━━ PROVIDED RECORDS

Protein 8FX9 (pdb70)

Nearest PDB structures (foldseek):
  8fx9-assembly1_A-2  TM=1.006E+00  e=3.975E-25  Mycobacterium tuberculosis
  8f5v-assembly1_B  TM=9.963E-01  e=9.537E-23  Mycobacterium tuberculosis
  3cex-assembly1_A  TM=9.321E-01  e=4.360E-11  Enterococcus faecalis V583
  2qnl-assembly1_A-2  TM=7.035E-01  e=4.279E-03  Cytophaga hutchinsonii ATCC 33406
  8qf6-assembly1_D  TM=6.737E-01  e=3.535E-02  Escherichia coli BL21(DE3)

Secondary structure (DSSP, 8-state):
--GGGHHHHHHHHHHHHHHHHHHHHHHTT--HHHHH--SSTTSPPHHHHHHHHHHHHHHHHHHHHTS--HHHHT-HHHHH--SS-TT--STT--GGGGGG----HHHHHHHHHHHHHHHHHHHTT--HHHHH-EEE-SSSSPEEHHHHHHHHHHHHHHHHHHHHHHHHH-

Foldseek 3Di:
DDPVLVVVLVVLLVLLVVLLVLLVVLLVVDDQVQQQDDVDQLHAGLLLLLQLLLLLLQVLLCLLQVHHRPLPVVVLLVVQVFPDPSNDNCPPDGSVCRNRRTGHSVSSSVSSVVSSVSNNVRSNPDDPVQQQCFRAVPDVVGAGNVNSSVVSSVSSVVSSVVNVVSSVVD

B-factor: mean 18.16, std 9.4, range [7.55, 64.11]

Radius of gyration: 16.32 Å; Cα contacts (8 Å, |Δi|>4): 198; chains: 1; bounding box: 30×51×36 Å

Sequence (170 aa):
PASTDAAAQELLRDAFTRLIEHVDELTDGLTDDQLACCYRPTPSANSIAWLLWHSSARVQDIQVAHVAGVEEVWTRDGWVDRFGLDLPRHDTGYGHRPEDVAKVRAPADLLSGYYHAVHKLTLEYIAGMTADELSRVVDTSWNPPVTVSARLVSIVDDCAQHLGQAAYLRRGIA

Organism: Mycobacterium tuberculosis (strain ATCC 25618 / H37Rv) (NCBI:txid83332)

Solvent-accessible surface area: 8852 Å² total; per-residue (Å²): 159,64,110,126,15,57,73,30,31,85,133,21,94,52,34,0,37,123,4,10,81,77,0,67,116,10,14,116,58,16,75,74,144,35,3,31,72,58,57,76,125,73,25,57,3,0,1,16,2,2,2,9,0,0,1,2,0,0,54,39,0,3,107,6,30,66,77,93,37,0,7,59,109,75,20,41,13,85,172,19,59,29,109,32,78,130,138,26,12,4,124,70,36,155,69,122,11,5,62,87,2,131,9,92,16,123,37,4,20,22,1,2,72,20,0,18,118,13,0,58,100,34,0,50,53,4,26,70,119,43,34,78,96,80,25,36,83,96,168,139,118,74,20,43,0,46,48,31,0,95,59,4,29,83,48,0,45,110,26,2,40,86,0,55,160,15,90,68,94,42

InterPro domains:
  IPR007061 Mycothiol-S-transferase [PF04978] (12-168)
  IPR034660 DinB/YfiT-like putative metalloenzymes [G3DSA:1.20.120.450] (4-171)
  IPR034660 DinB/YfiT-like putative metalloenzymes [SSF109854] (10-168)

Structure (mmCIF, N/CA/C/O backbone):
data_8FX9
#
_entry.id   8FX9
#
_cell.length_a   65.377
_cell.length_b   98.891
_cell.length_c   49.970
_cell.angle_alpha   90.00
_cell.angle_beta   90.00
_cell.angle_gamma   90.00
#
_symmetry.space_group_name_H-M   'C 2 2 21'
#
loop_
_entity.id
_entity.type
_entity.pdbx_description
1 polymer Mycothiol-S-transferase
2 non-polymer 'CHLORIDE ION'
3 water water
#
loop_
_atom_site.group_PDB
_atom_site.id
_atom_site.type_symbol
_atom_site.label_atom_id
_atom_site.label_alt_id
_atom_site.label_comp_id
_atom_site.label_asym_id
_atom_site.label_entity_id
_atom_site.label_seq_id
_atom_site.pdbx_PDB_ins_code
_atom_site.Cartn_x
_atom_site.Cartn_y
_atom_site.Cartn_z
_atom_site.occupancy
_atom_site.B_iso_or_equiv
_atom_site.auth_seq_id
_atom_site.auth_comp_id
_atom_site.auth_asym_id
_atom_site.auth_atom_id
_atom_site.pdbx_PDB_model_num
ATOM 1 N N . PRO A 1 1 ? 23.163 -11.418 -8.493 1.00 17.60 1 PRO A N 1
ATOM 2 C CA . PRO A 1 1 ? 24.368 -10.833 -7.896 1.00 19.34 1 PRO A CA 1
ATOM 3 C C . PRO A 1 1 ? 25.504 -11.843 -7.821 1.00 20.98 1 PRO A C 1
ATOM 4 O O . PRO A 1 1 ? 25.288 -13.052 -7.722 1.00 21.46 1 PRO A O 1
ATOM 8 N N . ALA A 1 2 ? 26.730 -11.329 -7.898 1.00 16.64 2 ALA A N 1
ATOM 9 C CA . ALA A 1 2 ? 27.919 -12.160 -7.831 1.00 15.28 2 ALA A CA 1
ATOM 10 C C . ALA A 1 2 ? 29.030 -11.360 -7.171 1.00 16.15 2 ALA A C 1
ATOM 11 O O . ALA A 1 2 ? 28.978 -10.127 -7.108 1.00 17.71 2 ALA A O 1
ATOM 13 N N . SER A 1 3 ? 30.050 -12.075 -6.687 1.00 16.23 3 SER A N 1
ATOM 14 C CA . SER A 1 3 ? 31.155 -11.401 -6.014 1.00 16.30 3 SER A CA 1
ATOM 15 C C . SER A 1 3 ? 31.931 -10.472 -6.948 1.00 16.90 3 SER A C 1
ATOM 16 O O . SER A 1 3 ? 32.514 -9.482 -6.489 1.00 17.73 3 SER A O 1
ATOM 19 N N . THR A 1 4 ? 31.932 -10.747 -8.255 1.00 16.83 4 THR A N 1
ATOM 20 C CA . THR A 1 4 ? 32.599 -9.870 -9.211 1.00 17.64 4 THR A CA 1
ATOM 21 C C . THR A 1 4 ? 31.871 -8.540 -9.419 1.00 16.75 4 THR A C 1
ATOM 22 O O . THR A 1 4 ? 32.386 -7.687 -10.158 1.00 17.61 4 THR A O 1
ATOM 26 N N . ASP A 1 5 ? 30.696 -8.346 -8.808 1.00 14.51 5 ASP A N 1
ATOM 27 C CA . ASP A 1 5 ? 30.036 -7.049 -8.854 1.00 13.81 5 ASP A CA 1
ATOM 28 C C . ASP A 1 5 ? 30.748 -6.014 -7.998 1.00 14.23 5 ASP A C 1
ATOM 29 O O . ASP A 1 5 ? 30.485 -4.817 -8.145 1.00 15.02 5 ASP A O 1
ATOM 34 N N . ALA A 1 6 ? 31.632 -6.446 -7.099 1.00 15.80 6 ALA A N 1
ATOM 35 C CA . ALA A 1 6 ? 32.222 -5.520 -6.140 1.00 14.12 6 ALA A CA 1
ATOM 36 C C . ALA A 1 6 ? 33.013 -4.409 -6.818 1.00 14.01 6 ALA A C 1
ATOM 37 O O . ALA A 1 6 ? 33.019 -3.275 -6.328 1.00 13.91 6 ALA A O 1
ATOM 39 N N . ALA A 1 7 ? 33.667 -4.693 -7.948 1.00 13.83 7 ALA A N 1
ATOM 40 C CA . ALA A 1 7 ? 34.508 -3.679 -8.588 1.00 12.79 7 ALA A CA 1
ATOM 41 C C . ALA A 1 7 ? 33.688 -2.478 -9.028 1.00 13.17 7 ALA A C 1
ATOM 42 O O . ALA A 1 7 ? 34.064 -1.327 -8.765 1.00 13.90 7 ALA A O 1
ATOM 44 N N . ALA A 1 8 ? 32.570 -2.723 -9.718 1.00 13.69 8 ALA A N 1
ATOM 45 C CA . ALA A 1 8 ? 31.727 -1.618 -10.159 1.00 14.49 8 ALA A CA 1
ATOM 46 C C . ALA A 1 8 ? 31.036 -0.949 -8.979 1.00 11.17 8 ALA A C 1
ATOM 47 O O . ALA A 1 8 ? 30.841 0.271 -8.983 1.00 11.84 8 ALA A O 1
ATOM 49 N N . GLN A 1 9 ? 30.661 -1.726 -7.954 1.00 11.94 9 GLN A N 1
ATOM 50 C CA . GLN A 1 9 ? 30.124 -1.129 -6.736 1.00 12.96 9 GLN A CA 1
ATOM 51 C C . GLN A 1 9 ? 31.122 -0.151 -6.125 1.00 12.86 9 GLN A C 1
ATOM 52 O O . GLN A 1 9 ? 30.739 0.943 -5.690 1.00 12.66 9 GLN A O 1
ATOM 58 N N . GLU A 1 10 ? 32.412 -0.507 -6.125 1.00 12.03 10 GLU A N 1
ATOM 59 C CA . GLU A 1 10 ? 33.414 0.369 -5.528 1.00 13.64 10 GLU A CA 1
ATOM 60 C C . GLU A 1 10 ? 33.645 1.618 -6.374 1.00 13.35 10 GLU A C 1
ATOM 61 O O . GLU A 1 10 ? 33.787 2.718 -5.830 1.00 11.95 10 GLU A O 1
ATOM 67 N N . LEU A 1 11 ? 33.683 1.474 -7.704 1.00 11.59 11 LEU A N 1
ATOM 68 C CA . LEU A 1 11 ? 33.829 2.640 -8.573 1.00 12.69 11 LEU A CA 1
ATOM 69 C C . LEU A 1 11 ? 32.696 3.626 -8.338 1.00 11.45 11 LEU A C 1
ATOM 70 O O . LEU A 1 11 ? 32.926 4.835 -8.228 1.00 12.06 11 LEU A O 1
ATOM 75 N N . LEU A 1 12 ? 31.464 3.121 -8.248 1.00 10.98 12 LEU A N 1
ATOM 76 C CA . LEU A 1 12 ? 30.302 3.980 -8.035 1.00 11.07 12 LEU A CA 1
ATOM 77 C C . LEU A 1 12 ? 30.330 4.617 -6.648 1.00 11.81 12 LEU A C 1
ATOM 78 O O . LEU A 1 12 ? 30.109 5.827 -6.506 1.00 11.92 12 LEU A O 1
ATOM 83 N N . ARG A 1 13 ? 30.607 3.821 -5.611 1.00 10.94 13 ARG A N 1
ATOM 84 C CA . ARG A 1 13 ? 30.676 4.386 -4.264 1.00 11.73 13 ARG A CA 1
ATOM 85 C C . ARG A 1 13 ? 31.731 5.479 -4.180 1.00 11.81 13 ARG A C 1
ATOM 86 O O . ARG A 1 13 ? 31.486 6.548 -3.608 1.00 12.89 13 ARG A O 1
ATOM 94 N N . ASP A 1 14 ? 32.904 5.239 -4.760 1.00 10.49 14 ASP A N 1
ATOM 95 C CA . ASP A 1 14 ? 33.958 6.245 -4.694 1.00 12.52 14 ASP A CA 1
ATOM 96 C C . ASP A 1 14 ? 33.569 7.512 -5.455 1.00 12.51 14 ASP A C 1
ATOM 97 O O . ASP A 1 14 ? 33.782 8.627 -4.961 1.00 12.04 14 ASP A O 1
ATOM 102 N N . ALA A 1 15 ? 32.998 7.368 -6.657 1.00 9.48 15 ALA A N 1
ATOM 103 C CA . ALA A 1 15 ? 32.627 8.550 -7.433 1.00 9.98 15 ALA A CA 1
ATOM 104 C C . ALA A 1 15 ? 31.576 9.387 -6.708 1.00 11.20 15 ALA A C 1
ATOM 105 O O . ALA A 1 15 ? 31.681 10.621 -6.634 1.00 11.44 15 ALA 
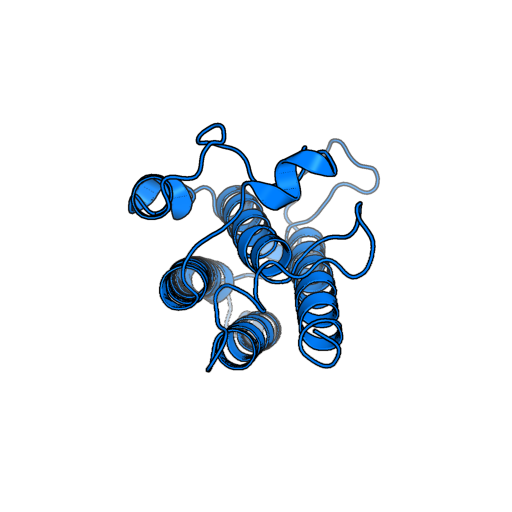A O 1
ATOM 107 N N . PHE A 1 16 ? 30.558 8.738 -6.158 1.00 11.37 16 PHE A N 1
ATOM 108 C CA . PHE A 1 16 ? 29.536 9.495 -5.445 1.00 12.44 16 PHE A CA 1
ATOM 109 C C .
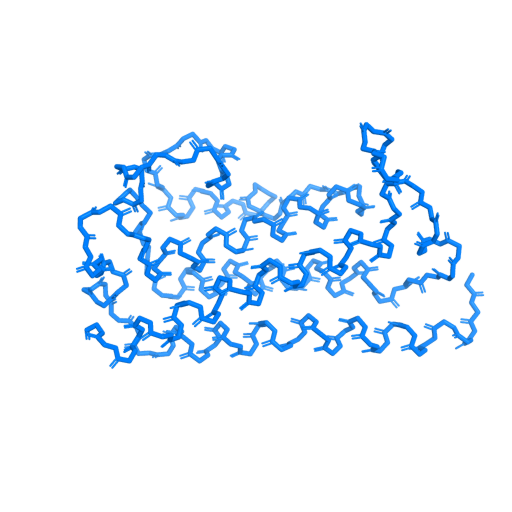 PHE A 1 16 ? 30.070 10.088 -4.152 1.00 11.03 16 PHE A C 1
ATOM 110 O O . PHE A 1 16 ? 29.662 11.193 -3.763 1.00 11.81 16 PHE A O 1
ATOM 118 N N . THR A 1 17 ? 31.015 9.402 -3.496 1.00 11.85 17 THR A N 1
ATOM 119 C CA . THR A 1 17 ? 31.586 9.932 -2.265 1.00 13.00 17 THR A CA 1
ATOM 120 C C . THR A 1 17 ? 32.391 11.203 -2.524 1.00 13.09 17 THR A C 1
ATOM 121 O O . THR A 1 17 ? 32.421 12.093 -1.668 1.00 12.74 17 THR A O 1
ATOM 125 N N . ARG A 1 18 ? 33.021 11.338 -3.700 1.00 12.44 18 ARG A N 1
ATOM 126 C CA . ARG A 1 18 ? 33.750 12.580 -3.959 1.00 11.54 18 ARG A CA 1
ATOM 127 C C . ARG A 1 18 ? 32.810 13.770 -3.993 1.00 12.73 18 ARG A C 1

━━━━

--- EXERCISE OBJECTIVE ---
Give the exact lines, and only those, from the line containing "ATOM 40 C CA" through the line containing "ATOM 59 C CA" in the entries above.

--- YOUR SOLUTION ---
ATOM 40 C CA . ALA A 1 7 ? 34.508 -3.679 -8.588 1.00 12.79 7 ALA A CA 1
ATOM 41 C C . ALA A 1 7 ? 33.688 -2.478 -9.028 1.00 13.17 7 ALA A C 1
ATOM 42 O O . ALA A 1 7 ? 34.064 -1.327 -8.765 1.00 13.90 7 ALA A O 1
ATOM 44 N N . ALA A 1 8 ? 32.570 -2.723 -9.718 1.00 13.69 8 ALA A N 1
ATOM 45 C CA . ALA A 1 8 ? 31.727 -1.618 -10.159 1.00 14.49 8 ALA A CA 1
ATOM 46 C C . ALA A 1 8 ? 31.036 -0.949 -8.979 1.00 11.17 8 ALA A C 1
ATOM 47 O O . ALA A 1 8 ? 30.841 0.271 -8.983 1.00 11.84 8 ALA A O 1
ATOM 49 N N . GLN A 1 9 ? 30.661 -1.726 -7.954 1.00 11.94 9 GLN A N 1
ATOM 50 C CA . GLN A 1 9 ? 30.124 -1.129 -6.736 1.00 12.96 9 GLN A CA 1
ATOM 51 C C . GLN A 1 9 ? 31.122 -0.151 -6.125 1.00 12.86 9 GLN A C 1
ATOM 52 O O . GLN A 1 9 ? 30.739 0.943 -5.690 1.00 12.66 9 GLN A O 1
ATOM 58 N N . GLU A 1 10 ? 32.412 -0.507 -6.125 1.00 12.03 10 GLU A N 1
ATOM 59 C CA . GLU A 1 10 ? 33.414 0.369 -5.528 1.00 13.64 10 GLU A CA 1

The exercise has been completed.